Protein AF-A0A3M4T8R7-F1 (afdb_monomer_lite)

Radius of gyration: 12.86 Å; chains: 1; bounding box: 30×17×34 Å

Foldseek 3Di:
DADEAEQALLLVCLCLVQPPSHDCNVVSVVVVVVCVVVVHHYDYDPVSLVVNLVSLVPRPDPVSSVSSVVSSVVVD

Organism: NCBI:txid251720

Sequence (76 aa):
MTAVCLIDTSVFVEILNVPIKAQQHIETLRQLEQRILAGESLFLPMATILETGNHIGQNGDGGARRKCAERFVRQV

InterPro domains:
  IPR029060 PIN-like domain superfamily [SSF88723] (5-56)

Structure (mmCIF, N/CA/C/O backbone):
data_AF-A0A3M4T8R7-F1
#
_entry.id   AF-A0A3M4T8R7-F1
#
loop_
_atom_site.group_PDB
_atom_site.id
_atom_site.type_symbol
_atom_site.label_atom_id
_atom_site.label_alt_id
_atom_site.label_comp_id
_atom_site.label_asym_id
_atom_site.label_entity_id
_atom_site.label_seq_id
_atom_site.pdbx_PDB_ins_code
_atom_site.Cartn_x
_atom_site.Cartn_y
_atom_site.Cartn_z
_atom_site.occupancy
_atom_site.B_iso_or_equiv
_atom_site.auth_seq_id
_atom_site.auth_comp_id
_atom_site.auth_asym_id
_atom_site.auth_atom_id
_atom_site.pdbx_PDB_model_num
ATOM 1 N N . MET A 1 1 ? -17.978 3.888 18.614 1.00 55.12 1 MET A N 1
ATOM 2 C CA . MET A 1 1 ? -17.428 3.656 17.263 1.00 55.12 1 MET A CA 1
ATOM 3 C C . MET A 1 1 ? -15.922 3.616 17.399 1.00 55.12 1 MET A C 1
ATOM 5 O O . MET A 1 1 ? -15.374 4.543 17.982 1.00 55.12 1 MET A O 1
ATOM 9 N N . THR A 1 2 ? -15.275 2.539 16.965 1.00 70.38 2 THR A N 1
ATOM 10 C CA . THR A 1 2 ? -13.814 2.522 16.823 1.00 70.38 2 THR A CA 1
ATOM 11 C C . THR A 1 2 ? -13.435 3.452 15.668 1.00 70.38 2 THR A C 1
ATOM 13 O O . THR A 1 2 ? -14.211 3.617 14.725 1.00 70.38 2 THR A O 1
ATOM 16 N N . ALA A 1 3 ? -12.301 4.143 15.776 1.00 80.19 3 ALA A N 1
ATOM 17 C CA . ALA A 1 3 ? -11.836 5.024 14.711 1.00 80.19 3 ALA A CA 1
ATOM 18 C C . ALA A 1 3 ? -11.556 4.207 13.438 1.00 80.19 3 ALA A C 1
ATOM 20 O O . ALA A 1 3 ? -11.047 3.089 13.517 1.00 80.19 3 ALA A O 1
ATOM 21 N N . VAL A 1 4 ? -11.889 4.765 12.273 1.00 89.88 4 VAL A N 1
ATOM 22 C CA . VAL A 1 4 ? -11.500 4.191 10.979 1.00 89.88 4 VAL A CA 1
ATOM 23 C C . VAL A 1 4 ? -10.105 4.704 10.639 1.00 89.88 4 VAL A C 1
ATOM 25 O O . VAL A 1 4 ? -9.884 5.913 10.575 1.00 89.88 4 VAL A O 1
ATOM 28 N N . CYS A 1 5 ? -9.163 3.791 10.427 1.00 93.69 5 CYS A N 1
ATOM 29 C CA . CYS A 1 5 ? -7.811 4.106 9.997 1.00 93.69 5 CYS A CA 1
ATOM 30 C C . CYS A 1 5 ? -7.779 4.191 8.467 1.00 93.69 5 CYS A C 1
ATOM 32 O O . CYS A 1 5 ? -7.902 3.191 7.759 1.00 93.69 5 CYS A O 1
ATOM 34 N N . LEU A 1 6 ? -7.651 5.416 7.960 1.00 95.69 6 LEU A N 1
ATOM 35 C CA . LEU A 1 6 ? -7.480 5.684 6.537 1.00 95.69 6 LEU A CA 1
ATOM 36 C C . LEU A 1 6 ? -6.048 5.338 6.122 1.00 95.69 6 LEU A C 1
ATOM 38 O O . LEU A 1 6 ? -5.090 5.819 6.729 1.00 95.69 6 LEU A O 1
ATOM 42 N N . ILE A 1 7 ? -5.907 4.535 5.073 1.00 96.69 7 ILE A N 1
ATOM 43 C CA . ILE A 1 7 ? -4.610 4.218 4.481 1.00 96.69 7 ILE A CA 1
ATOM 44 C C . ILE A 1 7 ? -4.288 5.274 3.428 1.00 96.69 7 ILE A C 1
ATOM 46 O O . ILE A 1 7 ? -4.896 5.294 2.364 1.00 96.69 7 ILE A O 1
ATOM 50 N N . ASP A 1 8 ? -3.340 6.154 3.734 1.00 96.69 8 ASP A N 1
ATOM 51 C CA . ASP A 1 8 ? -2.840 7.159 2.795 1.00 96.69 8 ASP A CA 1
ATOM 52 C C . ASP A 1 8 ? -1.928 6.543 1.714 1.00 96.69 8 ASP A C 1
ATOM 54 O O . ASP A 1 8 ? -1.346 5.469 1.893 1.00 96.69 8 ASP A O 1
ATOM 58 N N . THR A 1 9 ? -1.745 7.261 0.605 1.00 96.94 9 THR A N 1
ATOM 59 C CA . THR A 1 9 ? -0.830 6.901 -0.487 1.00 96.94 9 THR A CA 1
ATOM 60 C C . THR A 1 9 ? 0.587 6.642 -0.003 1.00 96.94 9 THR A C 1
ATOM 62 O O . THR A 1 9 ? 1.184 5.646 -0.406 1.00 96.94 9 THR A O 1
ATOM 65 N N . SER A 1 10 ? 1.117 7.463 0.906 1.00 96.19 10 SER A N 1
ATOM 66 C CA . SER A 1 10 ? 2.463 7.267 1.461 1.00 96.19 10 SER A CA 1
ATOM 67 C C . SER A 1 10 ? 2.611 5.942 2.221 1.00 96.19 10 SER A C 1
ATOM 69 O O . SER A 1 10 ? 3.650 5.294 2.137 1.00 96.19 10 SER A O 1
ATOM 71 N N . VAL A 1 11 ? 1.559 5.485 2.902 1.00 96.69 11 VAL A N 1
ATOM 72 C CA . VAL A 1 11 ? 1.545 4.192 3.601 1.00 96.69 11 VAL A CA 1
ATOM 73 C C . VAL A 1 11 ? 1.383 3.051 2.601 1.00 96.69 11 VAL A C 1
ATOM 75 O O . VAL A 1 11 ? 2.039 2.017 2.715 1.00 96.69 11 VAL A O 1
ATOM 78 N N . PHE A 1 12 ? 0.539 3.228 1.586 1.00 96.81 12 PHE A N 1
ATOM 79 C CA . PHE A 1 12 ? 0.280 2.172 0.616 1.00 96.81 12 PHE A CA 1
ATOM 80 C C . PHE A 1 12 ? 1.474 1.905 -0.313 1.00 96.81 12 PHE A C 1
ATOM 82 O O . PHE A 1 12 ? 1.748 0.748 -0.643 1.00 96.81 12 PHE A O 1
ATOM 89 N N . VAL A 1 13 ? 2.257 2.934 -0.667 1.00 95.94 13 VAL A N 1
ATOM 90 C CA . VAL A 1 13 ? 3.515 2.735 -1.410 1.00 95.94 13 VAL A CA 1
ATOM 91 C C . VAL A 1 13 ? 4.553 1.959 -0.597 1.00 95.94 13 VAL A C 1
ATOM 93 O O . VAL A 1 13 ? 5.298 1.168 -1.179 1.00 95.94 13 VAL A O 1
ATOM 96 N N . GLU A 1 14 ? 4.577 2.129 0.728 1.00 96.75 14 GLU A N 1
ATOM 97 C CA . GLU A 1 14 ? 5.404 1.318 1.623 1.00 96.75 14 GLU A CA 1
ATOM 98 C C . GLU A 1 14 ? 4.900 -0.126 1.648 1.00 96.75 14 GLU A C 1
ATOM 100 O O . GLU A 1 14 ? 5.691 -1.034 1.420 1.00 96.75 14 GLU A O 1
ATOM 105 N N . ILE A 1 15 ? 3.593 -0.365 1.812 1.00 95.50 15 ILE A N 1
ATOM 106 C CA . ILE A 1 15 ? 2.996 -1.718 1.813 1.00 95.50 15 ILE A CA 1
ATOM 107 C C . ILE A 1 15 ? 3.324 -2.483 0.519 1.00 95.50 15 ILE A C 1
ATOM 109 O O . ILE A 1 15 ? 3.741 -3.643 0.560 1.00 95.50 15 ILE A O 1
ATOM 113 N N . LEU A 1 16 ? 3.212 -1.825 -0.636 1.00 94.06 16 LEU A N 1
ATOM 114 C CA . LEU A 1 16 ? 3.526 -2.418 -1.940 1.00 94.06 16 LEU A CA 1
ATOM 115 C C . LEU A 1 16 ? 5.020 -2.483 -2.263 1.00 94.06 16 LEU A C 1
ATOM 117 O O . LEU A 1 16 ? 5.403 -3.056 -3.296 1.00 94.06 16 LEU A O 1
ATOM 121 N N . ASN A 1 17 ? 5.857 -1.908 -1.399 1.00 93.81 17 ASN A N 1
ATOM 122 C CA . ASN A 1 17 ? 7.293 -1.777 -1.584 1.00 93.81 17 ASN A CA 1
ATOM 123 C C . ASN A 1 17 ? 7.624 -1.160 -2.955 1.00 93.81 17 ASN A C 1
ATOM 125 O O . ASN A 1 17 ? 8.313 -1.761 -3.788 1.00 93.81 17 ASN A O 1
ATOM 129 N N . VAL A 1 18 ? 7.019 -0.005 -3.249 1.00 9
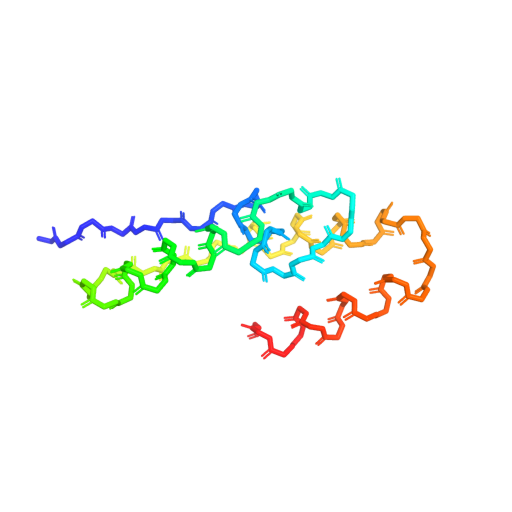2.56 18 VAL A N 1
ATOM 130 C CA . VAL A 1 18 ? 7.242 0.714 -4.508 1.00 92.56 18 VAL A CA 1
ATOM 131 C C . VAL A 1 18 ? 8.687 1.230 -4.518 1.00 92.56 18 VAL A C 1
ATOM 133 O O . VAL A 1 18 ? 9.048 2.017 -3.642 1.00 92.56 18 VAL A O 1
ATOM 136 N N . PRO A 1 19 ? 9.528 0.839 -5.493 1.00 89.19 19 PRO A N 1
ATOM 137 C CA . PRO A 1 19 ? 10.919 1.286 -5.544 1.00 89.19 19 PRO A CA 1
ATOM 138 C C . PRO A 1 19 ? 11.045 2.813 -5.515 1.00 89.19 19 PRO A C 1
ATOM 140 O O . PRO A 1 19 ? 10.193 3.511 -6.062 1.00 89.19 19 PRO A O 1
ATOM 143 N N . ILE A 1 20 ? 12.112 3.325 -4.890 1.00 86.69 20 ILE A N 1
ATOM 144 C CA . ILE A 1 20 ? 12.423 4.763 -4.727 1.00 86.69 20 ILE A CA 1
ATOM 145 C C . ILE A 1 20 ? 11.464 5.506 -3.771 1.00 86.69 20 ILE A C 1
ATOM 147 O O . ILE A 1 20 ? 11.867 6.488 -3.153 1.00 86.69 20 ILE A O 1
ATOM 151 N N . LYS A 1 21 ? 10.217 5.048 -3.609 1.00 91.31 21 LYS A N 1
ATOM 152 C CA . LYS A 1 21 ? 9.229 5.640 -2.693 1.00 91.31 21 LYS A CA 1
ATOM 153 C C . LYS A 1 21 ? 9.195 4.957 -1.329 1.00 91.31 21 LYS A C 1
ATOM 155 O O . LYS A 1 21 ? 9.068 5.659 -0.333 1.00 91.31 21 LYS A O 1
ATOM 160 N N . ALA A 1 22 ? 9.338 3.635 -1.298 1.00 92.44 22 ALA A N 1
ATOM 161 C CA . ALA A 1 22 ? 9.378 2.860 -0.068 1.00 92.44 22 ALA A CA 1
ATOM 162 C C . ALA A 1 22 ? 10.759 2.956 0.599 1.00 92.44 22 ALA A C 1
ATOM 164 O O . ALA A 1 22 ? 11.780 2.635 -0.014 1.00 92.44 22 ALA A O 1
ATOM 165 N N . GLN A 1 23 ? 10.783 3.401 1.851 1.00 95.00 23 GLN A N 1
ATOM 166 C CA . GLN A 1 23 ? 11.975 3.530 2.693 1.00 95.00 23 GLN A CA 1
ATOM 167 C C . GLN A 1 23 ? 11.820 2.779 4.021 1.00 95.00 23 GLN A C 1
ATOM 169 O O . GLN A 1 23 ? 12.820 2.430 4.645 1.00 95.00 23 GLN A O 1
ATOM 174 N N . GLN A 1 24 ? 10.584 2.516 4.452 1.00 96.38 24 GLN A N 1
ATOM 175 C CA . GLN A 1 24 ? 10.249 1.951 5.761 1.00 96.38 24 GLN A CA 1
ATOM 176 C C . GLN A 1 24 ? 9.350 0.706 5.670 1.00 96.38 24 GLN A C 1
ATOM 178 O O . GLN A 1 24 ? 8.729 0.329 6.659 1.00 96.38 24 GLN A O 1
ATOM 183 N N . HIS A 1 25 ? 9.331 0.025 4.520 1.00 95.31 25 HIS A N 1
ATOM 184 C CA . HIS A 1 25 ? 8.477 -1.129 4.211 1.00 95.31 25 HIS A CA 1
ATOM 185 C C . HIS A 1 25 ? 8.265 -2.109 5.379 1.00 95.31 25 HIS A C 1
ATOM 187 O O . HIS A 1 25 ? 7.129 -2.390 5.752 1.00 95.31 25 HIS A O 1
ATOM 193 N N . ILE A 1 26 ? 9.349 -2.610 5.981 1.00 97.38 26 ILE A N 1
ATOM 194 C CA . ILE A 1 26 ? 9.280 -3.601 7.070 1.00 97.38 26 ILE A CA 1
ATOM 195 C C . ILE A 1 26 ? 8.573 -3.033 8.304 1.00 97.38 26 ILE A C 1
ATOM 197 O O . ILE A 1 26 ? 7.728 -3.695 8.902 1.00 97.38 26 ILE A O 1
ATOM 201 N N . GLU A 1 27 ? 8.895 -1.795 8.667 1.00 97.75 27 GLU A N 1
ATOM 202 C CA . GLU A 1 27 ? 8.301 -1.119 9.815 1.00 97.75 27 GLU A CA 1
ATOM 203 C C . GLU A 1 27 ? 6.823 -0.789 9.560 1.00 97.75 27 GLU A C 1
ATOM 205 O O . GLU A 1 27 ? 5.981 -1.015 10.429 1.00 97.75 27 GLU A O 1
ATOM 210 N N . THR A 1 28 ? 6.471 -0.356 8.346 1.00 97.25 28 THR A N 1
ATOM 211 C CA . THR A 1 28 ? 5.073 -0.139 7.951 1.00 97.25 28 THR A CA 1
ATOM 212 C C . THR A 1 28 ? 4.255 -1.429 8.003 1.00 97.25 28 THR A C 1
ATOM 214 O O . THR A 1 28 ? 3.139 -1.412 8.520 1.00 97.25 28 THR A O 1
ATOM 217 N N . LEU A 1 29 ? 4.795 -2.559 7.529 1.00 96.94 29 LEU A N 1
ATOM 218 C CA . LEU A 1 29 ? 4.111 -3.854 7.622 1.00 96.94 29 LEU A CA 1
ATOM 219 C C . LEU A 1 29 ? 3.903 -4.294 9.076 1.00 96.94 29 LEU A C 1
ATOM 221 O O . LEU A 1 29 ? 2.824 -4.776 9.415 1.00 96.94 29 LEU A O 1
ATOM 225 N N . ARG A 1 30 ? 4.892 -4.067 9.947 1.00 98.12 30 ARG A N 1
ATOM 226 C CA . ARG A 1 30 ? 4.781 -4.348 11.385 1.00 98.12 30 ARG A CA 1
ATOM 227 C C . ARG A 1 30 ? 3.668 -3.521 12.035 1.00 98.12 30 ARG A C 1
ATOM 229 O O . ARG A 1 30 ? 2.878 -4.047 12.814 1.00 98.12 30 ARG A O 1
ATOM 236 N N . GLN A 1 31 ? 3.580 -2.231 11.715 1.00 96.38 31 GLN A N 1
ATOM 237 C CA . GLN A 1 31 ? 2.512 -1.365 12.227 1.00 96.38 31 GLN A CA 1
ATOM 238 C C . GLN A 1 31 ? 1.137 -1.769 11.686 1.00 96.38 31 GLN A C 1
ATOM 240 O O . GLN A 1 31 ? 0.160 -1.762 12.433 1.00 96.38 31 GLN A O 1
ATOM 245 N N . LEU A 1 32 ? 1.057 -2.149 10.409 1.00 95.69 32 LEU A N 1
ATOM 246 C CA . LEU A 1 32 ? -0.174 -2.651 9.804 1.00 95.69 32 LEU A CA 1
ATOM 247 C C . LEU A 1 32 ? -0.661 -3.920 10.516 1.00 95.69 32 LEU A C 1
ATOM 249 O O . LEU A 1 32 ? -1.830 -3.994 10.888 1.00 95.69 32 LEU A O 1
ATOM 253 N N . GLU A 1 33 ? 0.231 -4.880 10.768 1.00 96.69 33 GLU A N 1
ATOM 254 C CA . GLU A 1 33 ? -0.082 -6.099 11.521 1.00 96.69 33 GLU A CA 1
ATOM 255 C C . GLU A 1 33 ? -0.614 -5.774 12.923 1.00 96.69 33 GLU A C 1
ATOM 257 O O . GLU A 1 33 ? -1.651 -6.301 13.324 1.00 96.69 33 GLU A O 1
ATOM 262 N N . GLN A 1 34 ? 0.028 -4.850 13.644 1.00 96.38 34 GLN A N 1
ATOM 263 C CA . GLN A 1 34 ? -0.435 -4.421 14.968 1.00 96.38 34 GLN A CA 1
ATOM 264 C C . GLN A 1 34 ? -1.857 -3.846 14.939 1.00 96.38 34 GLN A C 1
ATOM 266 O O . GLN A 1 34 ? -2.661 -4.174 15.811 1.00 96.38 34 GLN A O 1
ATOM 271 N N . ARG A 1 35 ? -2.191 -3.035 13.928 1.00 94.44 35 ARG A N 1
ATOM 272 C CA . ARG A 1 35 ? -3.539 -2.464 13.762 1.00 94.44 35 ARG A CA 1
ATOM 273 C C . ARG A 1 35 ? -4.583 -3.526 13.416 1.00 94.44 35 ARG A C 1
ATOM 275 O O . ARG A 1 35 ? -5.690 -3.486 13.949 1.00 94.44 35 ARG A O 1
ATOM 282 N N . ILE A 1 36 ? -4.223 -4.499 12.575 1.00 94.25 36 ILE A N 1
ATOM 283 C CA . ILE A 1 36 ? -5.085 -5.645 12.245 1.00 94.25 36 ILE A CA 1
ATOM 284 C C . ILE A 1 36 ? -5.362 -6.478 13.501 1.00 94.25 36 ILE A C 1
ATOM 286 O O . ILE A 1 36 ? -6.517 -6.788 13.788 1.00 94.25 36 ILE A O 1
ATOM 290 N N . LEU A 1 37 ? -4.325 -6.800 14.281 1.00 96.06 37 LEU A N 1
ATOM 291 C CA . LEU A 1 37 ? -4.454 -7.562 15.529 1.00 96.06 37 LEU A CA 1
ATOM 292 C C . LEU A 1 37 ? -5.262 -6.813 16.597 1.00 96.06 37 LEU A C 1
ATOM 294 O O . LEU A 1 37 ? -5.962 -7.442 17.388 1.00 96.06 37 LEU A O 1
ATOM 298 N N . ALA A
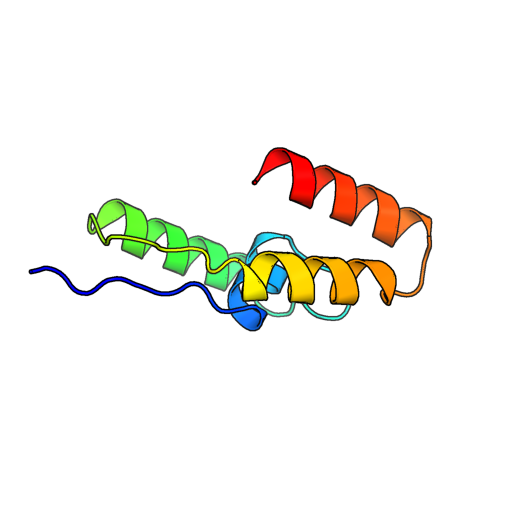 1 38 ? -5.205 -5.481 16.602 1.00 94.19 38 ALA A N 1
ATOM 299 C CA . ALA A 1 38 ? -6.033 -4.636 17.458 1.00 94.19 38 ALA A CA 1
ATOM 300 C C . ALA A 1 38 ? -7.505 -4.543 17.000 1.00 94.19 38 ALA A C 1
ATOM 302 O O . ALA A 1 38 ? -8.322 -3.939 17.697 1.00 94.19 38 ALA A O 1
ATOM 303 N N . GLY A 1 39 ? -7.864 -5.133 15.852 1.00 93.56 39 GLY A N 1
ATOM 304 C CA . GLY A 1 39 ? -9.223 -5.095 15.307 1.00 93.56 39 GLY A CA 1
ATOM 305 C C . GLY A 1 39 ? -9.632 -3.719 14.777 1.00 93.56 39 GLY A C 1
ATOM 306 O O . GLY A 1 39 ? -10.823 -3.394 14.758 1.00 93.56 39 GLY A O 1
ATOM 307 N N . GLU A 1 40 ? -8.668 -2.885 14.374 1.00 94.44 40 GLU A N 1
ATOM 308 C CA . GLU A 1 40 ? -8.958 -1.579 13.782 1.00 94.44 40 GLU A CA 1
ATOM 309 C C . GLU A 1 40 ? -9.639 -1.731 12.415 1.00 94.44 40 GLU A C 1
ATOM 311 O O . GLU A 1 40 ? -9.295 -2.593 11.606 1.00 94.44 40 GLU A O 1
ATOM 316 N N . SER A 1 41 ? -10.604 -0.854 12.126 1.00 94.69 41 SER A N 1
ATOM 317 C CA . SER A 1 41 ? -11.204 -0.778 10.792 1.00 94.69 41 SER A CA 1
ATOM 318 C C . SER A 1 41 ? -10.270 -0.016 9.861 1.00 94.69 41 SER A C 1
ATOM 320 O O . SER A 1 41 ? -10.115 1.196 10.001 1.00 94.69 41 SER A O 1
ATOM 322 N N . LEU A 1 42 ? -9.658 -0.720 8.913 1.00 95.25 42 LEU A N 1
ATOM 323 C CA . LEU A 1 42 ? -8.793 -0.133 7.893 1.00 95.25 42 LEU A CA 1
ATOM 324 C C . LEU A 1 42 ? -9.622 0.213 6.656 1.00 95.25 42 LEU A C 1
ATOM 326 O O . LEU A 1 42 ? -10.426 -0.595 6.193 1.00 95.25 42 LEU A O 1
ATOM 330 N N . PHE A 1 43 ? -9.417 1.404 6.107 1.00 95.56 43 PHE A N 1
ATOM 331 C CA . PHE A 1 43 ? -10.100 1.857 4.903 1.00 95.56 43 PHE A CA 1
ATOM 332 C C . PHE A 1 43 ? -9.080 2.343 3.883 1.00 95.56 43 PHE A C 1
ATOM 334 O O . PHE A 1 43 ? -8.330 3.278 4.157 1.00 95.56 43 PHE A O 1
ATOM 341 N N . LEU A 1 44 ? -9.073 1.711 2.709 1.00 96.56 44 LEU A N 1
ATOM 342 C CA . LEU A 1 44 ? -8.248 2.100 1.571 1.00 96.56 44 LEU A CA 1
ATOM 343 C C . LEU A 1 44 ? -9.059 3.034 0.656 1.00 96.56 44 LEU A C 1
ATOM 345 O O . LEU A 1 44 ? -9.972 2.565 -0.028 1.00 96.56 44 LEU A O 1
ATOM 349 N N . PRO A 1 45 ? -8.776 4.349 0.631 1.00 97.31 45 PRO A N 1
ATOM 350 C CA . PRO A 1 45 ? -9.505 5.284 -0.213 1.00 97.31 45 PRO A CA 1
ATOM 351 C C . PRO A 1 45 ? -9.256 5.021 -1.701 1.00 97.31 45 PRO A C 1
ATOM 353 O O . PRO A 1 45 ? -8.142 4.706 -2.118 1.00 97.31 45 PRO A O 1
ATOM 356 N N . MET A 1 46 ? -10.267 5.271 -2.537 1.00 96.94 46 MET A N 1
ATOM 357 C CA . MET A 1 46 ? -10.117 5.174 -3.995 1.00 96.94 46 MET A CA 1
ATOM 358 C C . MET A 1 46 ? -9.034 6.124 -4.537 1.00 96.94 46 MET A C 1
ATOM 360 O O . MET A 1 46 ? -8.314 5.776 -5.470 1.00 96.94 46 MET A O 1
ATOM 364 N N . ALA A 1 47 ? -8.876 7.307 -3.934 1.00 97.31 47 ALA A N 1
ATOM 365 C CA . ALA A 1 47 ? -7.814 8.247 -4.295 1.00 97.31 47 ALA A CA 1
ATOM 366 C C . ALA A 1 47 ? -6.420 7.619 -4.122 1.00 97.31 47 ALA A C 1
ATOM 368 O O . ALA A 1 47 ? -5.602 7.686 -5.034 1.00 97.31 47 ALA A O 1
ATOM 369 N N . THR A 1 48 ? -6.195 6.902 -3.018 1.00 97.69 48 THR A N 1
ATOM 370 C CA . THR A 1 48 ? -4.932 6.212 -2.735 1.00 97.69 48 THR A CA 1
ATOM 371 C C . THR A 1 48 ? -4.600 5.136 -3.761 1.00 97.69 48 THR A C 1
ATOM 373 O O . THR A 1 48 ? -3.443 4.996 -4.165 1.00 97.69 48 THR A O 1
ATOM 376 N N . ILE A 1 49 ? -5.613 4.410 -4.239 1.00 96.38 49 ILE A N 1
ATOM 377 C CA . ILE A 1 49 ? -5.475 3.429 -5.324 1.00 96.38 49 ILE A CA 1
ATOM 378 C C . ILE A 1 49 ? -4.984 4.131 -6.603 1.00 96.38 49 ILE A C 1
ATOM 380 O O . ILE A 1 49 ? -4.001 3.697 -7.209 1.00 96.38 49 ILE A O 1
ATOM 384 N N . LEU A 1 50 ? -5.619 5.243 -6.994 1.00 96.62 50 LEU A N 1
ATOM 385 C CA . LEU A 1 50 ? -5.268 5.992 -8.208 1.00 96.62 50 LEU A CA 1
ATOM 386 C C . LEU A 1 50 ? -3.875 6.634 -8.125 1.00 96.62 50 LEU A C 1
ATOM 388 O O . LEU A 1 50 ? -3.076 6.514 -9.056 1.00 96.62 50 LEU A O 1
ATOM 392 N N . GLU A 1 51 ? -3.560 7.286 -7.009 1.00 97.00 51 GLU A N 1
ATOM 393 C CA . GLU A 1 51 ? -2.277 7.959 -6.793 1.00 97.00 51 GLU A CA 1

= = = = =

> **About this exercise**:
Copy out the range of lines above starting at the line with "ATOM 140 O O" and ending at the line with "ATOM 166 C CA", exactly and including both.

> **Output below**:
ATOM 140 O O . PRO A 1 19 ? 10.193 3.511 -6.062 1.00 89.19 19 PRO A O 1
ATOM 143 N N . ILE A 1 20 ? 12.112 3.325 -4.890 1.00 86.69 20 ILE A N 1
ATOM 144 C CA . ILE A 1 20 ? 12.423 4.763 -4.727 1.00 86.69 20 ILE A CA 1
ATOM 145 C C . ILE A 1 20 ? 11.464 5.506 -3.771 1.00 86.69 20 ILE A C 1
ATOM 147 O O . ILE A 1 20 ? 11.867 6.488 -3.153 1.00 86.69 20 ILE A O 1
ATOM 151 N N . LYS A 1 21 ? 10.217 5.048 -3.609 1.00 91.31 21 LYS A N 1
ATOM 152 C CA . LYS A 1 21 ? 9.229 5.640 -2.693 1.00 91.31 21 LYS A CA 1
ATOM 153 C C . LYS A 1 21 ? 9.195 4.957 -1.329 1.00 91.31 21 LYS A C 1
ATOM 155 O O . LYS A 1 21 ? 9.068 5.659 -0.333 1.00 91.31 21 LYS A O 1
ATOM 160 N N . ALA A 1 22 ? 9.338 3.635 -1.298 1.00 92.44 22 ALA A N 1
ATOM 161 C CA . ALA A 1 22 ? 9.378 2.860 -0.068 1.00 92.44 22 ALA A CA 1
ATOM 162 C C . ALA A 1 22 ? 10.759 2.956 0.599 1.00 92.44 22 ALA A C 1
ATOM 164 O O . ALA A 1 22 ? 11.780 2.635 -0.014 1.00 92.44 22 ALA A O 1
ATOM 165 N N . GLN A 1 23 ? 10.783 3.401 1.851 1.00 95.00 23 GLN A N 1
ATOM 166 C CA . GLN A 1 23 ? 11.975 3.530 2.693 1.00 95.00 23 GLN A CA 1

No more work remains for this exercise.